▸ Extracted entries:
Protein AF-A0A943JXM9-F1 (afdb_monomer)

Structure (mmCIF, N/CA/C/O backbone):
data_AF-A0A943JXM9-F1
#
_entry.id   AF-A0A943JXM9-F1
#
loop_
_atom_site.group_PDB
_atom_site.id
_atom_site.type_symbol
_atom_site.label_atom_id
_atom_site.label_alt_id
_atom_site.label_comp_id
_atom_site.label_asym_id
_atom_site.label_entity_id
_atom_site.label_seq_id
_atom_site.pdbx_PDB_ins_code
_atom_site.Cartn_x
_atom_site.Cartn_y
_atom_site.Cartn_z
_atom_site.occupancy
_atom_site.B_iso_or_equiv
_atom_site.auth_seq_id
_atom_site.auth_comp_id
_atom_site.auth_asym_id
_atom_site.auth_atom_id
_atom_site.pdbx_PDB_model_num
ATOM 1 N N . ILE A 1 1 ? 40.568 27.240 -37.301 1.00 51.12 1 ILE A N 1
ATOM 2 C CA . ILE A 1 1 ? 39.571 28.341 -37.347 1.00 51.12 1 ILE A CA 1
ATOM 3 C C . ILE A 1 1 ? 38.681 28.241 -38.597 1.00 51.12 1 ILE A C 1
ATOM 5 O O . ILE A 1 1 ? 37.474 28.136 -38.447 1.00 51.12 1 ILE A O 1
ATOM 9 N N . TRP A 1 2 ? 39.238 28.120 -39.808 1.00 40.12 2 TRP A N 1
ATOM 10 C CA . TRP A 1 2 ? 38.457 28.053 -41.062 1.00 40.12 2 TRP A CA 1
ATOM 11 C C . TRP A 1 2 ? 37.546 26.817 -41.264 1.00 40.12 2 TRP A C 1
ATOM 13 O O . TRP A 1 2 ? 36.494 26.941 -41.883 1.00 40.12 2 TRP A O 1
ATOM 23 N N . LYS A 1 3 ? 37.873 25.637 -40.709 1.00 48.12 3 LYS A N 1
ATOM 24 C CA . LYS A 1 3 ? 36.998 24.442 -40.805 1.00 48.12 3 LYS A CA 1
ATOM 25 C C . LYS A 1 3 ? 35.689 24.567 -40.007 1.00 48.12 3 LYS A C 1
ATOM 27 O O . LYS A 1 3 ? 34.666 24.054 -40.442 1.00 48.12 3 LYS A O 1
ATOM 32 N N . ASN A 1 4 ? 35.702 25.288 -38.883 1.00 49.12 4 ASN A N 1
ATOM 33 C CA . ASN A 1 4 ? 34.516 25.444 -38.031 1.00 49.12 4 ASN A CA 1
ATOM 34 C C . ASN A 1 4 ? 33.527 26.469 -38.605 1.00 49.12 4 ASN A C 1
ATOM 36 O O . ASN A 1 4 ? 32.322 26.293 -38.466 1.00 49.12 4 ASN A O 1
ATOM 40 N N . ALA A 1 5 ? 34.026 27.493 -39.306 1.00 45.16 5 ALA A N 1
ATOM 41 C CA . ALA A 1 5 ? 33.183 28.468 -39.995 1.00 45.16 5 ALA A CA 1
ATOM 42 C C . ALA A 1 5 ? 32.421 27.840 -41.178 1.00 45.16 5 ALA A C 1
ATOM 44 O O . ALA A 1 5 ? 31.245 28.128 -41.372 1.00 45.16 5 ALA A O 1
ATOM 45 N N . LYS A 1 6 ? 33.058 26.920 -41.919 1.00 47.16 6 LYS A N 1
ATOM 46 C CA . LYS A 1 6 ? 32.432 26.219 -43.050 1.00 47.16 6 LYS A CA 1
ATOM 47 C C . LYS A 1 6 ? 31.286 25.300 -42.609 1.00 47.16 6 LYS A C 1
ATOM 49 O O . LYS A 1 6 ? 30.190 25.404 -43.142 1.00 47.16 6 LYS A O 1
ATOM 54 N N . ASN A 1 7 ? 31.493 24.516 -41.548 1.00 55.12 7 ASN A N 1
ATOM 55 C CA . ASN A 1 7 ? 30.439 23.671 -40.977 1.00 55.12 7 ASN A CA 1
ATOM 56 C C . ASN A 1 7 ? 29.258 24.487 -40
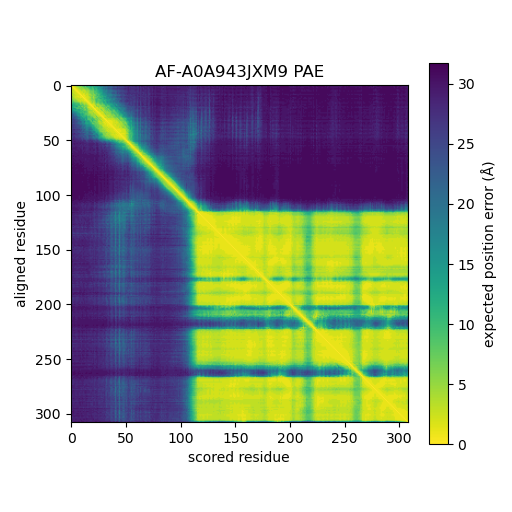.421 1.00 55.12 7 ASN A C 1
ATOM 58 O O . ASN A 1 7 ? 28.122 24.028 -40.474 1.00 55.12 7 ASN A O 1
ATOM 62 N N . GLY A 1 8 ? 29.508 25.693 -39.897 1.00 49.06 8 GLY A N 1
ATOM 63 C CA . GLY A 1 8 ? 28.446 26.596 -39.443 1.00 49.06 8 GLY A CA 1
ATOM 64 C C . GLY A 1 8 ? 27.587 27.129 -40.592 1.00 49.06 8 GLY A C 1
ATOM 65 O O . GLY A 1 8 ? 26.367 27.186 -40.463 1.00 49.06 8 GLY A O 1
ATOM 66 N N . ILE A 1 9 ? 28.211 27.466 -41.724 1.00 51.59 9 ILE A N 1
ATOM 67 C CA . ILE A 1 9 ? 27.524 27.981 -42.917 1.00 51.59 9 ILE A CA 1
ATOM 68 C C . ILE A 1 9 ? 26.753 26.862 -43.628 1.00 51.59 9 ILE A C 1
ATOM 70 O O . ILE A 1 9 ? 25.586 27.059 -43.957 1.00 51.59 9 ILE A O 1
ATOM 74 N N . ASP A 1 10 ? 27.334 25.670 -43.775 1.00 52.25 10 ASP A N 1
ATOM 75 C CA . ASP A 1 10 ? 26.663 24.524 -44.411 1.00 52.25 10 ASP A CA 1
ATOM 76 C C . ASP A 1 10 ? 25.426 24.066 -43.606 1.00 52.25 10 ASP A C 1
ATOM 78 O O . ASP A 1 10 ? 24.399 23.696 -44.178 1.00 52.25 10 ASP A O 1
ATOM 82 N N . ASN A 1 11 ? 25.476 24.177 -42.272 1.00 55.22 11 ASN A N 1
ATOM 83 C CA . ASN A 1 11 ? 24.358 23.864 -41.373 1.00 55.22 11 ASN A CA 1
ATOM 84 C C . ASN A 1 11 ? 23.283 24.972 -41.331 1.00 55.22 11 ASN A C 1
ATOM 86 O O . ASN A 1 11 ? 22.132 24.724 -40.974 1.00 55.22 11 ASN A O 1
ATOM 90 N N . LEU A 1 12 ? 23.641 26.206 -41.700 1.00 48.53 12 LEU A N 1
ATOM 91 C CA . LEU A 1 12 ? 22.684 27.296 -41.898 1.00 48.53 12 LEU A CA 1
ATOM 92 C C . LEU A 1 12 ? 21.976 27.142 -43.255 1.00 48.53 12 LEU A C 1
ATOM 94 O O . LEU A 1 12 ? 20.755 27.243 -43.338 1.00 48.53 12 LEU A O 1
ATOM 98 N N . VAL A 1 13 ? 22.732 26.832 -44.312 1.00 51.84 13 VAL A N 1
ATOM 99 C CA . VAL A 1 13 ? 22.218 26.646 -45.678 1.00 51.84 13 VAL A CA 1
ATOM 100 C C . VAL A 1 13 ? 21.310 25.416 -45.779 1.00 51.84 13 VAL A C 1
ATOM 102 O O . VAL A 1 13 ? 20.306 25.471 -46.485 1.00 51.84 13 VAL A O 1
ATOM 105 N N . SER A 1 14 ? 21.580 24.335 -45.037 1.00 53.16 14 SER A N 1
ATOM 106 C CA . SER A 1 14 ? 20.690 23.163 -45.000 1.00 53.16 14 SER A CA 1
ATOM 107 C C . SER A 1 14 ? 19.307 23.496 -44.419 1.00 53.16 14 SER A C 1
ATOM 109 O O . SER A 1 14 ? 18.295 23.081 -44.992 1.00 53.16 14 SER A O 1
ATOM 111 N N . LYS A 1 15 ? 19.254 24.324 -43.363 1.00 48.88 15 LYS A N 1
ATOM 112 C CA . LYS A 1 15 ? 18.016 24.810 -42.723 1.00 48.88 15 LYS A CA 1
ATOM 113 C C . LYS A 1 15 ? 17.205 25.762 -43.605 1.00 48.88 15 LYS A C 1
ATOM 115 O O . LYS A 1 15 ? 15.984 25.769 -43.507 1.00 48.88 15 LYS A O 1
ATOM 120 N N . PHE A 1 16 ? 17.863 26.522 -44.483 1.00 43.06 16 PHE A N 1
ATOM 121 C CA . PHE A 1 16 ? 17.211 27.413 -45.455 1.00 43.06 16 PHE A CA 1
ATOM 122 C C . PHE A 1 16 ? 17.051 26.797 -46.856 1.00 43.06 16 PHE A C 1
ATOM 124 O O . PHE A 1 16 ? 16.549 27.453 -47.770 1.00 43.06 16 PHE A O 1
ATOM 131 N N . SER A 1 17 ? 17.447 25.536 -47.055 1.00 47.91 17 SER A N 1
ATOM 132 C CA . SER A 1 17 ? 17.156 24.819 -48.298 1.00 47.91 17 SER A CA 1
ATOM 133 C C . SER A 1 17 ? 15.647 24.583 -48.419 1.00 47.91 17 SER A C 1
ATOM 135 O O . SER A 1 17 ? 14.967 24.407 -47.408 1.00 47.91 17 SER A O 1
ATOM 137 N N . LYS A 1 18 ? 15.105 24.527 -49.647 1.00 46.19 18 LYS A N 1
ATOM 138 C CA . LYS A 1 18 ? 13.669 24.256 -49.878 1.00 46.19 18 LYS A CA 1
ATOM 139 C C . LYS A 1 18 ? 13.172 23.034 -49.094 1.00 46.19 18 LYS A C 1
ATOM 141 O O . LYS A 1 18 ? 12.072 23.076 -48.567 1.00 46.19 18 LYS A O 1
ATOM 146 N N . LYS A 1 19 ? 14.010 22.000 -48.961 1.00 51.09 19 LYS A N 1
ATOM 147 C CA . LYS A 1 19 ? 13.705 20.778 -48.208 1.00 51.09 19 LYS A CA 1
ATOM 148 C C . LYS A 1 19 ? 13.716 20.993 -46.686 1.00 51.09 19 LYS A C 1
ATOM 150 O O . LYS A 1 19 ? 12.827 20.497 -46.011 1.00 51.09 19 LYS A O 1
ATOM 155 N N . GLY A 1 20 ? 14.657 21.782 -46.158 1.00 44.97 20 GLY A N 1
ATOM 156 C CA . GLY A 1 20 ? 14.716 22.135 -44.731 1.00 44.97 20 GLY A CA 1
ATOM 157 C C . GLY A 1 20 ? 13.580 23.062 -44.287 1.00 44.97 20 GLY A C 1
ATOM 158 O O . GLY A 1 20 ? 13.028 22.877 -43.204 1.00 44.97 20 GLY A O 1
ATOM 159 N N . ILE A 1 21 ? 13.175 24.005 -45.146 1.00 47.69 21 ILE A N 1
ATOM 160 C CA . ILE A 1 21 ? 11.996 24.862 -44.932 1.00 47.69 21 ILE A CA 1
ATOM 161 C C . ILE A 1 21 ? 10.713 24.023 -44.989 1.00 47.69 21 ILE A C 1
ATOM 163 O O . ILE A 1 21 ? 9.822 24.233 -44.171 1.00 47.69 21 ILE A O 1
ATOM 167 N N . GLN A 1 22 ? 10.632 23.050 -45.901 1.00 47.31 22 GLN A N 1
ATOM 168 C CA . GLN A 1 22 ? 9.487 22.146 -46.038 1.00 47.31 22 GLN A CA 1
ATOM 169 C C . GLN A 1 22 ? 9.353 21.190 -44.838 1.00 47.31 22 GLN A C 1
ATOM 171 O O . GLN A 1 22 ? 8.282 21.120 -44.252 1.00 47.31 22 GLN A O 1
ATOM 176 N N . GLU A 1 23 ? 10.439 20.568 -44.363 1.00 50.66 23 GLU A N 1
ATOM 177 C CA . GLU A 1 23 ? 10.420 19.729 -43.147 1.00 50.66 23 GLU A CA 1
ATOM 178 C C . GLU A 1 23 ? 10.102 20.528 -41.870 1.00 50.66 23 GLU A C 1
ATOM 180 O O . GLU A 1 23 ? 9.434 20.023 -40.965 1.00 50.66 23 GLU A O 1
ATOM 185 N N . THR A 1 24 ? 10.559 21.783 -41.764 1.00 50.81 24 THR A N 1
ATOM 186 C CA . THR A 1 24 ? 10.208 22.639 -40.615 1.00 50.81 24 THR A CA 1
ATOM 187 C C . THR A 1 24 ? 8.771 23.144 -40.683 1.00 50.81 24 THR A C 1
ATOM 189 O O . THR A 1 24 ? 8.120 23.192 -39.642 1.00 50.81 24 THR A O 1
ATOM 192 N N . THR A 1 25 ? 8.240 23.463 -41.868 1.00 44.56 25 THR A N 1
ATOM 193 C CA . THR A 1 25 ? 6.819 23.827 -42.024 1.00 44.56 25 THR A CA 1
ATOM 194 C C . THR A 1 25 ? 5.894 22.628 -41.843 1.00 44.56 25 THR A C 1
ATOM 196 O O . THR A 1 25 ? 4.902 22.768 -41.140 1.00 44.56 25 THR A O 1
ATOM 199 N N . GLU A 1 26 ? 6.228 21.441 -42.353 1.00 46.72 26 GLU A N 1
ATOM 200 C CA . GLU A 1 26 ? 5.449 20.210 -42.143 1.00 46.72 26 GLU A CA 1
ATOM 201 C C . GLU A 1 26 ? 5.414 19.799 -40.665 1.00 46.72 26 GLU A C 1
ATOM 203 O O . GLU A 1 26 ? 4.347 19.458 -40.151 1.00 46.72 26 GLU A O 1
ATOM 208 N N . ASN A 1 27 ? 6.533 19.917 -39.938 1.00 49.69 27 ASN A N 1
ATOM 209 C CA . ASN A 1 27 ? 6.545 19.684 -38.493 1.00 49.69 27 ASN A CA 1
ATOM 210 C C . ASN A 1 27 ? 5.743 20.746 -37.732 1.00 49.69 27 ASN A C 1
ATOM 212 O O . ASN A 1 27 ? 4.980 20.397 -36.833 1.00 49.69 27 ASN A O 1
ATOM 216 N N . LEU A 1 28 ? 5.861 22.031 -38.080 1.00 45.34 28 LEU A N 1
ATOM 217 C CA . LEU A 1 28 ? 5.117 23.095 -37.397 1.00 45.34 28 LEU A CA 1
ATOM 218 C C . LEU A 1 28 ? 3.603 22.980 -37.649 1.00 45.34 28 LEU A C 1
ATOM 220 O O . LEU A 1 28 ? 2.818 23.116 -36.712 1.00 45.34 28 LEU A O 1
ATOM 224 N N . ILE A 1 29 ? 3.201 22.668 -38.887 1.00 46.66 29 ILE A N 1
ATOM 225 C CA . ILE A 1 29 ? 1.807 22.418 -39.281 1.00 46.66 29 ILE A CA 1
ATOM 226 C C . ILE A 1 29 ? 1.280 21.173 -38.572 1.00 46.66 29 ILE A C 1
ATOM 228 O O . ILE A 1 29 ? 0.207 21.242 -37.987 1.00 46.66 29 ILE A O 1
ATOM 232 N N . SER A 1 30 ? 2.045 20.079 -38.523 1.00 50.81 30 SER A N 1
ATOM 233 C CA . SER A 1 30 ? 1.638 18.859 -37.811 1.00 50.81 30 SER A CA 1
ATOM 234 C C . SER A 1 30 ? 1.499 19.094 -36.308 1.00 50.81 30 SER A C 1
ATOM 236 O O . SER A 1 30 ? 0.550 18.612 -35.701 1.00 50.81 30 SER A O 1
ATOM 238 N N . THR A 1 31 ? 2.393 19.877 -35.696 1.00 48.62 31 THR A N 1
ATOM 239 C CA . THR A 1 31 ? 2.348 20.165 -34.251 1.00 48.62 31 THR A CA 1
ATOM 240 C C . THR A 1 31 ? 1.188 21.097 -33.894 1.00 48.62 31 THR A C 1
ATOM 242 O O . THR A 1 31 ? 0.544 20.911 -32.862 1.00 48.62 31 THR A O 1
ATOM 245 N N . ASN A 1 32 ? 0.897 22.086 -34.744 1.00 47.91 32 ASN A N 1
ATOM 246 C CA . ASN A 1 32 ? -0.242 22.983 -34.557 1.00 47.91 32 ASN A CA 1
ATOM 247 C C . ASN A 1 32 ? -1.566 22.281 -34.868 1.00 47.91 32 ASN A C 1
ATOM 249 O O . ASN A 1 32 ? -2.485 22.414 -34.072 1.00 47.91 32 ASN A O 1
ATOM 253 N N . MET A 1 33 ? -1.639 21.453 -35.915 1.00 44.12 33 MET A N 1
ATOM 254 C CA . MET A 1 33 ? -2.795 20.588 -36.175 1.00 44.12 33 MET A CA 1
ATOM 255 C C . MET A 1 33 ? -3.020 19.604 -35.028 1.00 44.12 33 MET A C 1
ATOM 257 O O . MET A 1 33 ? -4.146 19.467 -34.581 1.00 44.12 33 MET A O 1
ATOM 261 N N . LEU A 1 34 ? -1.978 18.969 -34.481 1.00 44.84 34 LEU A N 1
ATOM 262 C CA . LEU A 1 34 ? -2.110 18.091 -33.311 1.00 44.84 34 LEU A CA 1
ATOM 263 C C . LEU A 1 34 ? -2.599 18.849 -32.073 1.00 44.84 34 LEU A C 1
ATOM 265 O O . LEU A 1 34 ? -3.418 18.320 -31.328 1.00 44.84 34 LEU A O 1
ATOM 269 N N . LYS A 1 35 ? -2.144 20.088 -31.855 1.00 48.16 35 LYS A N 1
ATOM 270 C CA . LYS A 1 35 ? -2.635 20.942 -30.761 1.00 48.16 35 LYS A CA 1
ATOM 271 C C . LYS A 1 35 ? -4.068 21.418 -30.981 1.00 48.16 35 LYS A C 1
ATOM 273 O O . LYS A 1 35 ? -4.831 21.446 -30.022 1.00 48.16 35 LYS A O 1
ATOM 278 N N . GLU A 1 36 ? -4.442 21.766 -32.206 1.00 48.12 36 GLU A N 1
ATOM 279 C CA . GLU A 1 36 ? -5.811 22.142 -32.567 1.00 48.12 36 GLU A CA 1
ATOM 280 C C . GLU A 1 36 ? -6.753 20.941 -32.490 1.00 48.12 36 GLU A C 1
ATOM 282 O O . GLU A 1 36 ? -7.839 21.063 -31.937 1.00 48.12 36 GLU A O 1
ATOM 287 N N . MET A 1 37 ? -6.320 19.760 -32.934 1.00 43.59 37 MET A N 1
ATOM 288 C CA . MET A 1 37 ? -7.059 18.506 -32.786 1.00 43.59 37 MET A CA 1
ATOM 289 C C . MET A 1 37 ? -7.191 18.114 -31.316 1.00 43.59 37 MET A C 1
ATOM 291 O O . MET A 1 37 ? -8.287 17.773 -30.892 1.00 43.59 37 MET A O 1
ATOM 295 N N . ALA A 1 38 ? -6.130 18.217 -30.511 1.00 44.88 38 ALA A N 1
ATOM 296 C CA . ALA A 1 38 ? -6.197 17.945 -29.075 1.00 44.88 38 ALA A CA 1
ATOM 297 C C . ALA A 1 38 ? -7.075 18.968 -28.337 1.00 44.88 38 ALA A C 1
ATOM 299 O O . ALA A 1 38 ? -7.847 18.596 -27.457 1.00 44.88 38 ALA A O 1
ATOM 300 N N . GLY A 1 39 ? -7.005 20.247 -28.714 1.00 42.31 39 GLY A N 1
ATOM 301 C CA . GLY A 1 39 ? -7.858 21.307 -28.180 1.00 42.31 39 GLY A CA 1
ATOM 302 C C . GLY A 1 39 ? -9.323 21.135 -28.577 1.00 42.31 39 GLY A C 1
ATOM 303 O O . GLY A 1 39 ? -10.199 21.279 -27.731 1.00 42.31 39 GLY A O 1
ATOM 304 N N . SER A 1 40 ? -9.595 20.764 -29.829 1.00 44.53 40 SER A N 1
ATOM 305 C CA . SER A 1 40 ? -10.938 20.471 -30.336 1.00 44.53 40 SER A CA 1
ATOM 306 C C . SER A 1 40 ? -11.500 19.190 -29.732 1.00 44.53 40 SER A C 1
ATOM 308 O O . SER A 1 40 ? -12.686 19.143 -29.433 1.00 44.53 40 SER A O 1
ATOM 310 N N . PHE A 1 41 ? -10.669 18.171 -29.505 1.00 44.66 41 PHE A N 1
ATOM 311 C CA . PHE A 1 41 ? -11.076 16.932 -28.849 1.00 44.66 41 PHE A CA 1
ATOM 312 C C . PHE A 1 41 ? -11.373 17.176 -27.372 1.00 44.66 41 PHE A C 1
ATOM 314 O O . PHE A 1 41 ? -12.436 16.795 -26.902 1.00 44.66 41 PHE A O 1
ATOM 321 N N . LYS A 1 42 ? -10.500 17.904 -26.662 1.00 46.91 42 LYS A N 1
ATOM 322 C CA . LYS A 1 42 ? -10.740 18.313 -25.274 1.00 46.91 42 LYS A CA 1
ATOM 323 C C . LYS A 1 42 ? -12.000 19.163 -25.160 1.00 46.91 42 LYS A C 1
ATOM 325 O O . LYS A 1 42 ? -12.820 18.890 -24.301 1.00 46.91 42 LYS A O 1
ATOM 330 N N . LYS A 1 43 ? -12.187 20.149 -26.039 1.00 46.34 43 LYS A N 1
ATOM 331 C CA . LYS A 1 43 ? -13.388 20.990 -26.046 1.00 46.34 43 LYS A CA 1
ATOM 332 C C . LYS A 1 43 ? -14.643 20.178 -26.357 1.00 46.34 43 LYS A C 1
ATOM 334 O O . LYS A 1 43 ? -15.615 20.307 -25.639 1.00 46.34 43 LYS A O 1
ATOM 339 N N . SER A 1 44 ? -14.598 19.286 -27.347 1.00 46.00 44 SER A N 1
ATOM 340 C CA . SER A 1 44 ? -15.719 18.394 -27.651 1.00 46.00 44 SER A CA 1
ATOM 341 C C . SER A 1 44 ? -16.020 17.438 -26.493 1.00 46.00 44 SER A C 1
ATOM 343 O O . SER A 1 44 ? -17.178 17.111 -26.277 1.00 46.00 44 SER A O 1
ATOM 345 N N . PHE A 1 45 ? -15.007 17.002 -25.741 1.00 46.91 45 PHE A N 1
ATOM 346 C CA . PHE A 1 45 ? -15.162 16.132 -24.576 1.00 46.91 45 PHE A CA 1
ATOM 347 C C . PHE A 1 45 ? -15.716 16.892 -23.360 1.00 46.91 45 PHE A C 1
ATOM 349 O O . PHE A 1 45 ? -16.621 16.403 -22.701 1.00 46.91 45 PHE A O 1
ATOM 356 N N . GLU A 1 46 ? -15.243 18.114 -23.109 1.00 47.84 46 GLU A N 1
ATOM 357 C CA . GLU A 1 46 ? -15.771 19.033 -22.086 1.00 47.84 46 GLU A CA 1
ATOM 358 C C . GLU A 1 46 ? -17.204 19.473 -22.408 1.00 47.84 46 GLU A C 1
ATOM 360 O O . GLU A 1 46 ? -18.041 19.535 -21.515 1.00 47.84 46 GLU A O 1
ATOM 365 N N . ASP A 1 47 ? -17.514 19.721 -23.684 1.00 48.50 47 ASP A N 1
ATOM 366 C CA . ASP A 1 47 ? -18.871 20.013 -24.140 1.00 48.50 47 ASP A CA 1
ATOM 367 C C . ASP A 1 47 ? -19.776 18.798 -23.867 1.00 48.50 47 ASP A C 1
ATOM 369 O O . ASP A 1 47 ? -20.850 18.973 -23.305 1.00 48.50 47 ASP A O 1
ATOM 373 N N . ILE A 1 48 ? -19.319 17.567 -24.155 1.00 48.22 48 ILE A N 1
ATOM 374 C CA . ILE A 1 48 ? -20.029 16.307 -23.843 1.00 48.22 48 ILE A CA 1
ATOM 375 C C . ILE A 1 48 ? -20.212 16.098 -22.330 1.00 48.22 48 ILE A C 1
ATOM 377 O O . ILE A 1 48 ? -21.275 15.648 -21.906 1.00 48.22 48 ILE A O 1
ATOM 381 N N . LEU A 1 49 ? -19.216 16.423 -21.505 1.00 45.47 49 LEU A N 1
ATOM 382 C CA . LEU A 1 49 ? -19.296 16.273 -20.047 1.00 45.47 49 LEU A CA 1
ATOM 383 C C . LEU A 1 49 ? -20.188 17.345 -19.398 1.00 45.47 49 LEU A C 1
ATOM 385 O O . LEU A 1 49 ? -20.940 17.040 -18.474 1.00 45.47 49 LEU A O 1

▸ What is needed:
Look above for the line holding "ATOM 187 C C" and the line holding "ATOM 233 C CA", then output exactly those two lines and every line between them, nothing more.

▸ Answer space:
ATOM 187 C C . THR A 1 24 ? 8.771 23.144 -40.683 1.00 50.81 24 THR A C 1
ATOM 189 O O . THR A 1 24 ? 8.120 23.192 -39.642 1.00 50.81 24 THR A O 1
ATOM 192 N N . THR A 1 25 ? 8.240 23.463 -41.868 1.00 44.56 25 THR A N 1
ATOM 193 C CA . THR A 1 25 ? 6.819 23.827 -42.024 1.00 44.56 25 THR A CA 1
ATOM 194 C C . THR A 1 25 ? 5.894 22.628 -41.843 1.00 44.56 25 THR A C 1
ATOM 196 O O . THR A 1 25 ? 4.902 22.768 -41.140 1.00 44.56 25 THR A O 1
ATOM 199 N N . GLU A 1 26 ? 6.228 21.441 -42.353 1.00 46.72 26 GLU A N 1
ATOM 200 C CA . GLU A 1 26 ? 5.449 20.210 -42.143 1.00 46.72 26 GLU A CA 1
ATOM 201 C C . GLU A 1 26 ? 5.414 19.799 -40.665 1.00 46.72 26 GLU A C 1
ATOM 203 O O . GLU A 1 26 ? 4.347 19.458 -40.151 1.00 46.72 26 GLU A O 1
ATOM 208 N N . ASN A 1 27 ? 6.533 19.917 -39.938 1.00 49.69 27 ASN A N 1
ATOM 209 C CA . ASN A 1 27 ? 6.545 19.684 -38.493 1.00 49.69 27 ASN A CA 1
ATOM 210 C C . ASN A 1 27 ? 5.743 20.746 -37.732 1.00 49.69 27 ASN A C 1
ATOM 212 O O . ASN A 1 27 ? 4.980 20.397 -36.833 1.00 49.69 27 ASN A O 1
ATOM 216 N N . LEU A 1 28 ? 5.861 22.031 -38.080 1.00 45.34 28 LEU A N 1
ATOM 217 C CA . LEU A 1 28 ? 5.117 23.095 -37.397 1.00 45.34 28 LEU A CA 1
ATOM 218 C C . LEU A 1 28 ? 3.603 22.980 -37.649 1.00 45.34 28 LEU A C 1
ATOM 220 O O . LEU A 1 28 ? 2.818 23.116 -36.712 1.00 45.34 28 LEU A O 1
ATOM 224 N N . ILE A 1 29 ? 3.201 22.668 -38.887 1.00 46.66 29 ILE A N 1
ATOM 225 C CA . ILE A 1 29 ? 1.807 22.418 -39.281 1.00 46.66 29 ILE A CA 1
ATOM 226 C C . ILE A 1 29 ? 1.280 21.173 -38.572 1.00 46.66 29 ILE A C 1
ATOM 228 O O . ILE A 1 29 ? 0.207 21.242 -37.987 1.00 46.66 29 ILE A O 1
ATOM 232 N N . SER A 1 30 ? 2.045 20.079 -38.523 1.00 50.81 30 SER A N 1
ATOM 233 C CA . SER A 1 30 ? 1.638 18.859 -37.811 1.00 50.81 30 SER A CA 1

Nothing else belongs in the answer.